FirmwareDroid is a research project that develops novel methods and tooling to analyze Android firmware at scale. The project focuses on automating the end-to-end process of extracting pre-installed (vendor / system) Android applications and framework artifacts from device firmware images, preparing them for static and dynamic security analysis, and providing reproducible pipelines and artifacts for researchers.

Project goals

  • Automate extraction of Android firmware components (system apps, framework libraries, vendor blobs) across many devices and OEM firmware formats.
  • Produce normalized artifacts that can be consumed by static-analysis tools (e.g., APK/Suite scanners) and dynamic-analysis environments (e.g., vendor-flavoured emulators).
  • Provide robust heuristics and configurable extraction strategies to handle vendor-specific packaging and obfuscation.
  • Make datasets and tooling available to the research community to enable reproducible experiments and large-scale studies.
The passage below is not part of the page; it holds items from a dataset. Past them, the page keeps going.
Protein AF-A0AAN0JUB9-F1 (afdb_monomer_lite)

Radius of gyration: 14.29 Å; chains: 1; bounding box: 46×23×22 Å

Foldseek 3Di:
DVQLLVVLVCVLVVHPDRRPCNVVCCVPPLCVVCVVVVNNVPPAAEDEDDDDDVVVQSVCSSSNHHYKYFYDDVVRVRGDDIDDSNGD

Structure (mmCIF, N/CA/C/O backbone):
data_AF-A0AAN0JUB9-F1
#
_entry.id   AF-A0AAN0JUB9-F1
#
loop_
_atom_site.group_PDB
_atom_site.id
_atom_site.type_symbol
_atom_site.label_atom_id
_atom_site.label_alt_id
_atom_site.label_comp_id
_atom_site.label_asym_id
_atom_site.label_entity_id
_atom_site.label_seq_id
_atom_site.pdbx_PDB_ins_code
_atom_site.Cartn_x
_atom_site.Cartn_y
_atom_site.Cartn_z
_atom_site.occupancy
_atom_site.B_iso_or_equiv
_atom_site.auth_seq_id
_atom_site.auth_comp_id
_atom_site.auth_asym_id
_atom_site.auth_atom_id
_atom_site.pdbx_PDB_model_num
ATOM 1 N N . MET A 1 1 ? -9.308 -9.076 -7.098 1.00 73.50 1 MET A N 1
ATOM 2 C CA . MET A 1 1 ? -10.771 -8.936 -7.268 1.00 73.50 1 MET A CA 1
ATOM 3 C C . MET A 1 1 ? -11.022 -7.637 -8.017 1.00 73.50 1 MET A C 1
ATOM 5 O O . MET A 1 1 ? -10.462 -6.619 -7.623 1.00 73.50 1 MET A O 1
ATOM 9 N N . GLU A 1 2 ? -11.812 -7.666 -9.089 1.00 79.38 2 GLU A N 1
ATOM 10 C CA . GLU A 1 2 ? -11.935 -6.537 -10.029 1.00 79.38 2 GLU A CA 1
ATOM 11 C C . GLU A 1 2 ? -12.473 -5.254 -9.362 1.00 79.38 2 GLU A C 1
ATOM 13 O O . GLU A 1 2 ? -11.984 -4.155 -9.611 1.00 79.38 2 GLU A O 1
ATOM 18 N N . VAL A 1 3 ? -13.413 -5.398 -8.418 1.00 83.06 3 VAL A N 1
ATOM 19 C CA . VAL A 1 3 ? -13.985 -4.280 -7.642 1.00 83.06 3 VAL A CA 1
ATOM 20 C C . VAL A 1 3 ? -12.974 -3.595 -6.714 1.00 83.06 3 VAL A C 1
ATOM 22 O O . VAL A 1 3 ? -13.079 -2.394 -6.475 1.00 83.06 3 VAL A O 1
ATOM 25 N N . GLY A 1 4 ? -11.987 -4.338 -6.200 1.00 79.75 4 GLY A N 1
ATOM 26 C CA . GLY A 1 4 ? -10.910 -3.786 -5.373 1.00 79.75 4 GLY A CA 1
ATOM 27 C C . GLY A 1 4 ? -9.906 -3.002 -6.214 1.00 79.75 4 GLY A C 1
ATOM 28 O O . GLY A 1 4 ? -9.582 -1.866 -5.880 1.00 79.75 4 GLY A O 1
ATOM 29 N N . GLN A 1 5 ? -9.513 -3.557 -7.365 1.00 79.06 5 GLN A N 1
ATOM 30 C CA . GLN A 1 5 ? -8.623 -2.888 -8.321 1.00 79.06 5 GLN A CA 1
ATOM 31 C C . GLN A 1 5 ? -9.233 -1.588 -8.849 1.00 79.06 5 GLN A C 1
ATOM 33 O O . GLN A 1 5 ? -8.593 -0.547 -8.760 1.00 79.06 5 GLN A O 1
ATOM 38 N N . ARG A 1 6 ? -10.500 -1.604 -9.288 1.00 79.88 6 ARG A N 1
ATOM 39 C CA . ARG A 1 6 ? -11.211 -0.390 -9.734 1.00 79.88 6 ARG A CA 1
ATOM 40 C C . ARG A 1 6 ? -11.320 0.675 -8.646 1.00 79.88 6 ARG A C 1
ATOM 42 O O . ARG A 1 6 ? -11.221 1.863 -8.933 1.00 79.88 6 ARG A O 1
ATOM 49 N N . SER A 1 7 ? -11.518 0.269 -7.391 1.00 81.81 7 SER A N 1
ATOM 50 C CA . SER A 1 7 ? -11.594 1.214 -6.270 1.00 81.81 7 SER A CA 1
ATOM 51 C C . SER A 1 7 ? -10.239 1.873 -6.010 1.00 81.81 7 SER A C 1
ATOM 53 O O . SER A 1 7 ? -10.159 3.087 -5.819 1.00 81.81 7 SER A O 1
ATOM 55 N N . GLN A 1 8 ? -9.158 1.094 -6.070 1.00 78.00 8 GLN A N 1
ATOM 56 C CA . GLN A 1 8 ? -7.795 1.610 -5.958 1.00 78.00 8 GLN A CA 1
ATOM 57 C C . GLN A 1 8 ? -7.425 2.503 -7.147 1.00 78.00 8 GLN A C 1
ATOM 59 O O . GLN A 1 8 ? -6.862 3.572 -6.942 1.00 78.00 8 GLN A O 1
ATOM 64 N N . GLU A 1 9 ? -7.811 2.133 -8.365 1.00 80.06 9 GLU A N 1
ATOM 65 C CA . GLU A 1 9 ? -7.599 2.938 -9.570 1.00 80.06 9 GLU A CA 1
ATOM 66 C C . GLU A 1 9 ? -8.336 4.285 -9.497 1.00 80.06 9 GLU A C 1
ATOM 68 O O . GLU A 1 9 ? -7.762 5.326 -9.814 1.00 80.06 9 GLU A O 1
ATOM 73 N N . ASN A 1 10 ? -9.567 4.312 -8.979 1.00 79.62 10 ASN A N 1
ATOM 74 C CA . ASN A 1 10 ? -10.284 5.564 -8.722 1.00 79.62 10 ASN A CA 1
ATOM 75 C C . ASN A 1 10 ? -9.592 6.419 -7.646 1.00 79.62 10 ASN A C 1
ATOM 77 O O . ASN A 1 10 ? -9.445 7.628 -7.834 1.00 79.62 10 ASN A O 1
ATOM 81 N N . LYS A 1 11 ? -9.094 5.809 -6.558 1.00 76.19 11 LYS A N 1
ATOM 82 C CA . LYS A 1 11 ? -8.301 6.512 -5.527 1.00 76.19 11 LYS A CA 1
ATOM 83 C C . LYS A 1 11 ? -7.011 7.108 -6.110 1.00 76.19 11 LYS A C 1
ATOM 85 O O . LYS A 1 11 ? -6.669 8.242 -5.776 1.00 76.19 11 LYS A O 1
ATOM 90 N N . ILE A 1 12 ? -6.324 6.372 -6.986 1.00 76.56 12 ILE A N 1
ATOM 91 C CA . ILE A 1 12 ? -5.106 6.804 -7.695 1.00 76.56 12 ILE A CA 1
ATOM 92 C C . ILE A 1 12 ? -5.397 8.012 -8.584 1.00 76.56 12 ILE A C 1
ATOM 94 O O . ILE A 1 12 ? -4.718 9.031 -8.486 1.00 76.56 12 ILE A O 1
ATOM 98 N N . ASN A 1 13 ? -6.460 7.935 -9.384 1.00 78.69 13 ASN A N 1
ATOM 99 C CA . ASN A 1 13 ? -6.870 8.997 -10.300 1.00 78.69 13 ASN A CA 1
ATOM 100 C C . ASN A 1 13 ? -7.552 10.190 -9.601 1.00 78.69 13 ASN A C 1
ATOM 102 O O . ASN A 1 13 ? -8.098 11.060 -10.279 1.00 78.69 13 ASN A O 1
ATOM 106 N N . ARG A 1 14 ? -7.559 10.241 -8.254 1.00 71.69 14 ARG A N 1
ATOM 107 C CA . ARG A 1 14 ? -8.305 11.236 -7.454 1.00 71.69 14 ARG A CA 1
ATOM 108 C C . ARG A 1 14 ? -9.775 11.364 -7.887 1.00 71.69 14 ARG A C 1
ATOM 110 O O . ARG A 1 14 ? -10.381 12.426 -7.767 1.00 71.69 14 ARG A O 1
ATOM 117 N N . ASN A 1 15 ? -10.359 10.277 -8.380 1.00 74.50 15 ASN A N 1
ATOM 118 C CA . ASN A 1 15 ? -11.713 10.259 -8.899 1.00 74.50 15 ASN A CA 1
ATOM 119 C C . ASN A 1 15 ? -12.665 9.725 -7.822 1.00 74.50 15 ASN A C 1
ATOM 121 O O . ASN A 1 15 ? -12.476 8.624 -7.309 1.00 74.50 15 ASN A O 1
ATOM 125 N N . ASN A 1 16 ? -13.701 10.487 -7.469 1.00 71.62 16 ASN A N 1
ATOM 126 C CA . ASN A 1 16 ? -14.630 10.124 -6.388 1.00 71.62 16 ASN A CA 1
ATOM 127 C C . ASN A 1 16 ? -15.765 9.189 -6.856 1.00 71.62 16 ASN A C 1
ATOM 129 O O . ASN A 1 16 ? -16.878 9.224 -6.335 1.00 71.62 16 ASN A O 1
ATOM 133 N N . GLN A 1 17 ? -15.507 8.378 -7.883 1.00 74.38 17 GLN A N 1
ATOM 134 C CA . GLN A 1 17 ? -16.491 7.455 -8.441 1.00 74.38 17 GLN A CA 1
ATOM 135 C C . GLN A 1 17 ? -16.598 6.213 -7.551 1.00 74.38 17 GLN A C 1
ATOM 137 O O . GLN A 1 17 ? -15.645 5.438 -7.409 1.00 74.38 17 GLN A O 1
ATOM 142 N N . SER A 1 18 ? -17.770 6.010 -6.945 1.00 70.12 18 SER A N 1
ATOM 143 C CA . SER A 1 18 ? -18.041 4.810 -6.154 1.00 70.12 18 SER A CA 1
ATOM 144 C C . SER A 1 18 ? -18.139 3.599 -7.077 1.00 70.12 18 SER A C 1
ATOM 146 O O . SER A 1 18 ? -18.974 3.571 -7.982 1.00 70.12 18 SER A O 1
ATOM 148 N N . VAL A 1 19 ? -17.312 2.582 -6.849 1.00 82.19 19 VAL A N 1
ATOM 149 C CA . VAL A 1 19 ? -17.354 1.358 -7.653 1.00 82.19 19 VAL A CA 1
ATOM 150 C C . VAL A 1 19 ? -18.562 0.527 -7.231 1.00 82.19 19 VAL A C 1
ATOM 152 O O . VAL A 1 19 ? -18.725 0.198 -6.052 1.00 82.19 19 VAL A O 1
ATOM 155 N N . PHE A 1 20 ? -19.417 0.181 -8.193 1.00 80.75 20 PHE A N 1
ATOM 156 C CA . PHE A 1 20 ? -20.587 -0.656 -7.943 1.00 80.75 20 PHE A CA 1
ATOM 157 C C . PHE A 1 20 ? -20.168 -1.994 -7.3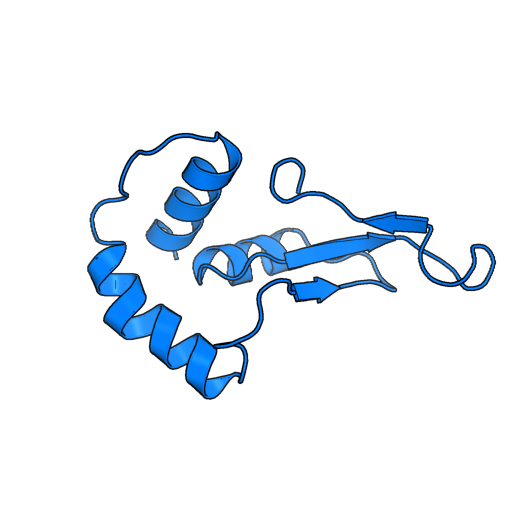04 1.00 80.75 20 PHE A C 1
ATOM 159 O O . PHE A 1 20 ? -19.225 -2.642 -7.752 1.00 80.75 20 PHE A O 1
ATOM 166 N N . GLY A 1 21 ? -20.831 -2.386 -6.211 1.00 83.12 21 GLY A N 1
ATOM 167 C CA . GLY A 1 21 ? -20.509 -3.609 -5.463 1.00 83.12 21 GLY A CA 1
ATOM 168 C C . GLY A 1 21 ? -19.325 -3.506 -4.489 1.00 83.12 21 GLY A C 1
ATOM 169 O O . GLY A 1 21 ? -19.151 -4.406 -3.666 1.00 83.12 21 GLY A O 1
ATOM 170 N N . TYR A 1 22 ? -18.561 -2.404 -4.485 1.00 85.31 22 TYR A N 1
ATOM 171 C CA . TYR A 1 22 ? -17.436 -2.227 -3.555 1.00 85.31 22 TYR A CA 1
ATOM 172 C C . TYR A 1 22 ? -17.878 -2.237 -2.090 1.00 85.31 22 TYR A C 1
ATOM 174 O O . TYR A 1 22 ? -17.232 -2.874 -1.269 1.00 85.31 22 TYR A O 1
ATOM 182 N N . GLY A 1 23 ? -19.000 -1.595 -1.744 1.00 84.06 23 GLY A N 1
ATOM 183 C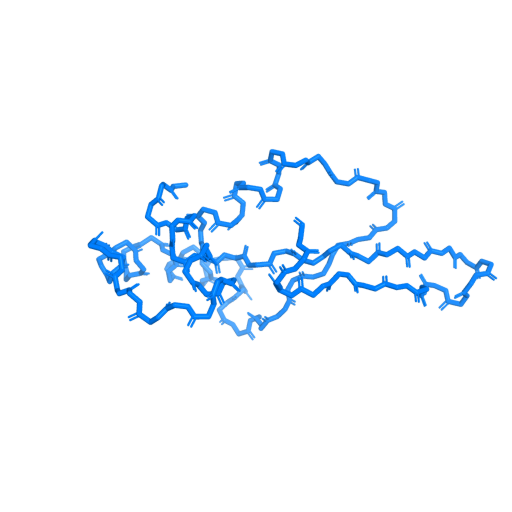 CA . GLY A 1 23 ? -19.504 -1.596 -0.364 1.00 84.06 23 GLY A CA 1
ATOM 184 C C . GLY A 1 23 ? -19.807 -3.006 0.162 1.00 84.06 23 GLY A C 1
ATOM 185 O O . GLY A 1 23 ? -19.497 -3.321 1.312 1.00 84.06 23 GLY A O 1
ATOM 186 N N . LEU A 1 24 ? -20.348 -3.871 -0.701 1.00 85.69 24 LEU A N 1
ATOM 187 C CA . LEU A 1 24 ? -20.661 -5.260 -0.370 1.00 85.69 24 LEU A CA 1
ATOM 188 C C . LEU A 1 24 ? -19.379 -6.100 -0.250 1.00 85.69 24 LEU A C 1
ATOM 190 O O . LEU A 1 24 ? -19.186 -6.789 0.750 1.00 85.69 24 LEU A O 1
ATOM 194 N N . ALA A 1 25 ? -18.468 -5.981 -1.223 1.00 85.81 25 ALA A N 1
ATOM 195 C CA . ALA A 1 25 ? -17.175 -6.667 -1.213 1.00 85.81 25 ALA A CA 1
ATOM 196 C C . ALA A 1 25 ? -16.296 -6.237 -0.027 1.00 85.81 25 ALA A C 1
ATOM 198 O O . ALA A 1 25 ? -15.659 -7.073 0.613 1.00 85.81 25 ALA A O 1
ATOM 199 N N . ASN A 1 26 ? -16.324 -4.950 0.325 1.00 85.19 26 ASN A N 1
ATOM 200 C CA . ASN A 1 26 ? -15.597 -4.414 1.466 1.00 85.19 26 ASN A CA 1
ATOM 201 C C . ASN A 1 26 ? -16.108 -5.007 2.780 1.00 85.19 26 ASN A C 1
ATOM 203 O O . ASN A 1 26 ? -15.319 -5.465 3.599 1.00 85.19 26 ASN A O 1
ATOM 207 N N . ARG A 1 27 ? -17.430 -5.058 2.967 1.00 85.56 27 ARG A N 1
ATOM 208 C CA . ARG A 1 27 ? -18.028 -5.551 4.214 1.00 85.56 27 ARG A CA 1
ATOM 209 C C . ARG A 1 27 ? -17.937 -7.071 4.367 1.00 85.56 27 ARG A C 1
ATOM 211 O O . ARG A 1 27 ? -17.769 -7.544 5.485 1.00 85.56 27 ARG A O 1
ATOM 218 N N . LEU A 1 28 ? -18.050 -7.822 3.271 1.00 86.06 28 LEU A N 1
ATOM 219 C CA . LEU A 1 28 ? -18.051 -9.288 3.303 1.00 86.06 28 LEU A CA 1
ATOM 220 C C . LEU A 1 28 ? -16.647 -9.891 3.216 1.00 86.06 28 LEU A C 1
ATOM 222 O O . LEU A 1 28 ? -16.373 -10.873 3.902 1.00 86.06 28 LEU A O 1
ATOM 226 N N . VAL A 1 29 ? -15.759 -9.322 2.399 1.00 87.38 29 VAL A N 1
ATOM 227 C CA . VAL A 1 29 ? -14.454 -9.927 2.096 1.00 87.38 29 VAL A CA 1
ATOM 228 C C . VAL A 1 29 ? -13.310 -9.086 2.638 1.00 87.38 29 VAL A C 1
ATOM 230 O O . VAL A 1 29 ? -12.529 -9.594 3.436 1.00 87.38 29 VAL A O 1
ATOM 233 N N . PHE A 1 30 ? -13.196 -7.815 2.243 1.00 86.19 30 PHE A N 1
ATOM 234 C CA . PHE A 1 30 ? -11.984 -7.036 2.540 1.00 86.19 30 PHE A CA 1
ATOM 235 C C . PHE A 1 30 ? -11.815 -6.773 4.035 1.00 86.19 30 PHE A C 1
ATOM 237 O O . PHE A 1 30 ? -10.716 -6.949 4.555 1.00 86.19 30 PHE A O 1
ATOM 244 N N . LYS A 1 31 ? -12.899 -6.430 4.740 1.00 86.00 31 LYS A N 1
ATOM 245 C CA . LYS A 1 31 ? -12.872 -6.205 6.187 1.00 86.00 31 LYS A CA 1
ATOM 246 C C . LYS A 1 31 ? -12.483 -7.478 6.943 1.00 86.00 31 LYS A C 1
ATOM 248 O O . LYS A 1 31 ? -11.483 -7.478 7.646 1.00 86.00 31 LYS A O 1
ATOM 253 N N . ASN A 1 32 ? -13.180 -8.588 6.689 1.00 87.94 32 ASN A N 1
ATOM 254 C CA . ASN A 1 32 ? -12.872 -9.878 7.315 1.00 87.94 32 ASN A CA 1
ATOM 255 C C . ASN A 1 32 ? -11.440 -10.352 7.019 1.00 87.94 32 ASN A C 1
ATOM 257 O O . ASN A 1 32 ? -10.776 -10.904 7.894 1.00 87.94 32 ASN A O 1
ATOM 261 N N . LEU A 1 33 ? -10.954 -10.147 5.791 1.00 87.69 33 LEU A N 1
ATOM 262 C CA . LEU A 1 33 ? -9.592 -10.509 5.409 1.00 87.69 33 LEU A CA 1
ATOM 263 C C . LEU A 1 33 ? -8.561 -9.650 6.150 1.00 87.69 33 LEU A C 1
ATOM 265 O O . LEU A 1 33 ? -7.604 -10.192 6.696 1.00 87.69 33 LEU A O 1
ATOM 269 N N . ARG A 1 34 ? -8.766 -8.329 6.217 1.00 86.19 34 ARG A N 1
ATOM 270 C CA . ARG A 1 34 ? -7.886 -7.415 6.960 1.00 86.19 34 ARG A CA 1
ATOM 271 C C . ARG A 1 34 ? -7.892 -7.716 8.455 1.00 86.19 34 ARG A C 1
ATOM 273 O O . ARG A 1 34 ? -6.821 -7.752 9.046 1.00 86.19 34 ARG A O 1
ATOM 280 N N . GLU A 1 35 ? -9.051 -8.001 9.043 1.00 88.50 35 GLU A N 1
ATOM 281 C CA . GLU A 1 35 ? -9.173 -8.402 10.450 1.00 88.50 35 GLU A CA 1
ATOM 282 C C . GLU A 1 35 ? -8.392 -9.697 10.728 1.00 88.50 35 GLU A C 1
ATOM 284 O O . GLU A 1 35 ? -7.577 -9.738 11.647 1.00 88.50 35 GLU A O 1
ATOM 289 N N . LYS A 1 36 ? -8.548 -10.730 9.888 1.00 88.31 36 LYS A N 1
ATOM 290 C CA . LYS A 1 36 ? -7.835 -12.012 10.050 1.00 88.31 36 LYS A CA 1
ATOM 291 C C . LYS A 1 36 ? -6.327 -11.923 9.824 1.00 88.31 36 LYS A C 1
ATOM 293 O O . LYS A 1 36 ? -5.581 -12.655 10.464 1.00 88.31 36 LYS A O 1
ATOM 298 N N . LEU A 1 37 ? -5.883 -11.054 8.918 1.00 85.50 37 LEU A N 1
ATOM 299 C CA . LEU A 1 37 ? -4.461 -10.802 8.667 1.00 85.50 37 LEU A CA 1
ATOM 300 C C . LEU A 1 37 ? -3.839 -9.838 9.693 1.00 85.50 37 LEU A C 1
ATOM 302 O O . LEU A 1 37 ? -2.644 -9.570 9.617 1.00 85.50 37 LEU A O 1
ATOM 306 N N . GLY A 1 38 ? -4.628 -9.275 10.616 1.00 86.00 38 GLY A N 1
ATOM 307 C CA . GLY A 1 38 ? -4.167 -8.232 11.541 1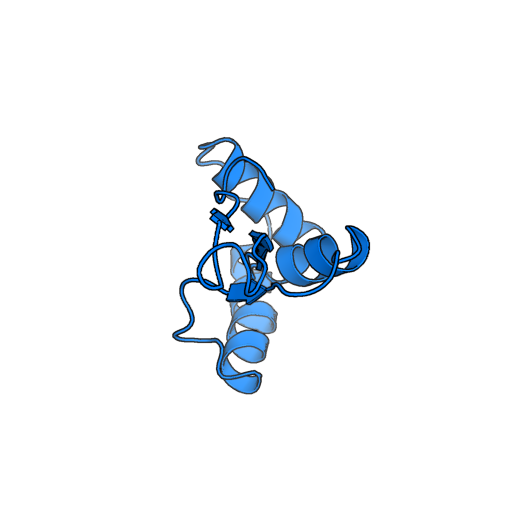.00 86.00 38 GLY A CA 1
ATOM 308 C C . GLY A 1 38 ? -3.879 -6.885 10.862 1.00 86.00 38 GLY A C 1
ATOM 309 O O . GLY A 1 38 ? -3.274 -5.999 11.458 1.00 86.00 38 GLY A O 1
ATOM 310 N N . LEU A 1 39 ? -4.322 -6.706 9.615 1.00 84.81 39 LEU A N 1
ATOM 311 C CA . LEU A 1 39 ? -4.135 -5.504 8.799 1.00 84.81 39 LEU A CA 1
ATOM 312 C C . LEU A 1 39 ? -5.303 -4.510 8.916 1.00 84.81 39 LEU A C 1
ATOM 314 O O . LEU A 1 39 ? -5.381 -3.551 8.146 1.00 84.81 39 LEU A O 1
ATOM 318 N N . ASP A 1 40 ? -6.228 -4.715 9.855 1.00 84.12 40 ASP A N 1
ATOM 319 C CA . ASP A 1 40 ? -7.373 -3.820 10.066 1.00 84.12 40 ASP A CA 1
ATOM 320 C C . ASP A 1 40 ? -6.917 -2.381 10.370 1.00 84.12 40 ASP A C 1
ATOM 322 O O . ASP A 1 40 ? -7.338 -1.441 9.694 1.00 84.12 40 ASP A O 1
ATOM 326 N N . GLN A 1 41 ? -5.936 -2.223 11.265 1.00 84.25 41 GLN A N 1
ATOM 327 C CA . GLN A 1 41 ? -5.358 -0.919 11.624 1.00 84.25 41 GLN A CA 1
ATOM 328 C C . GLN A 1 41 ? -4.177 -0.489 10.741 1.00 84.25 41 GLN A C 1
ATOM 330 O O . GLN A 1 41 ? -3.647 0.615 10.892 1.00 84.25 41 GLN A O 1
ATOM 335 N N . CYS A 1 42 ? -3.751 -1.340 9.806 1.00 81.44 42 CYS A N 1
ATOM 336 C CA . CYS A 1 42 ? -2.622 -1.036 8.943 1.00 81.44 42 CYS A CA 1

Publication: FirmwareDroid: Towards Automated Static Analysis of Pre-Installed Android Apps

Abstract: Supply chain attacks are an evolving threat to the IoT and mobile landscape. Recent malware findings have shown that even sizeable mobile phone vendors cannot defend their operating systems fully against pre-installed malware. Detecting and mitigating malware and software vulnerabilities on Android firmware is a challenging task requiring expertise in Android internals, such as customised firmware formats. Moreover, as users cannot choose what software is pre-installed on their devices, there is a fundamental lack of transparency and control. To make Android firmware analysis more accessible and regain some transparency, we present FirmwareDroid, a novel open-source security framework for Android firmware analysis that automates the extraction and analysis of pre-installed software.FirmwareDroid streamlines the process of software extraction from Android firmware for static security and privacy assessments. With FirmwareDroid, we lay the groundwork for researchers to automate the security assessment of Android firmware at scale, and we demonstrated the capabilities of FirmwareDroid by analysing 5,728 Android firmware samples from various vendors. We analysed 75,141 unique pre-installed Android applications to study how common advertising tracker libraries (a piece of software that collects user usage data) are used and which permissions pre-installed Android apps inherit. We conclude that 20.53% of all apps in our dataset include advertising trackers and that 88.14% of all used permissions are signature-based.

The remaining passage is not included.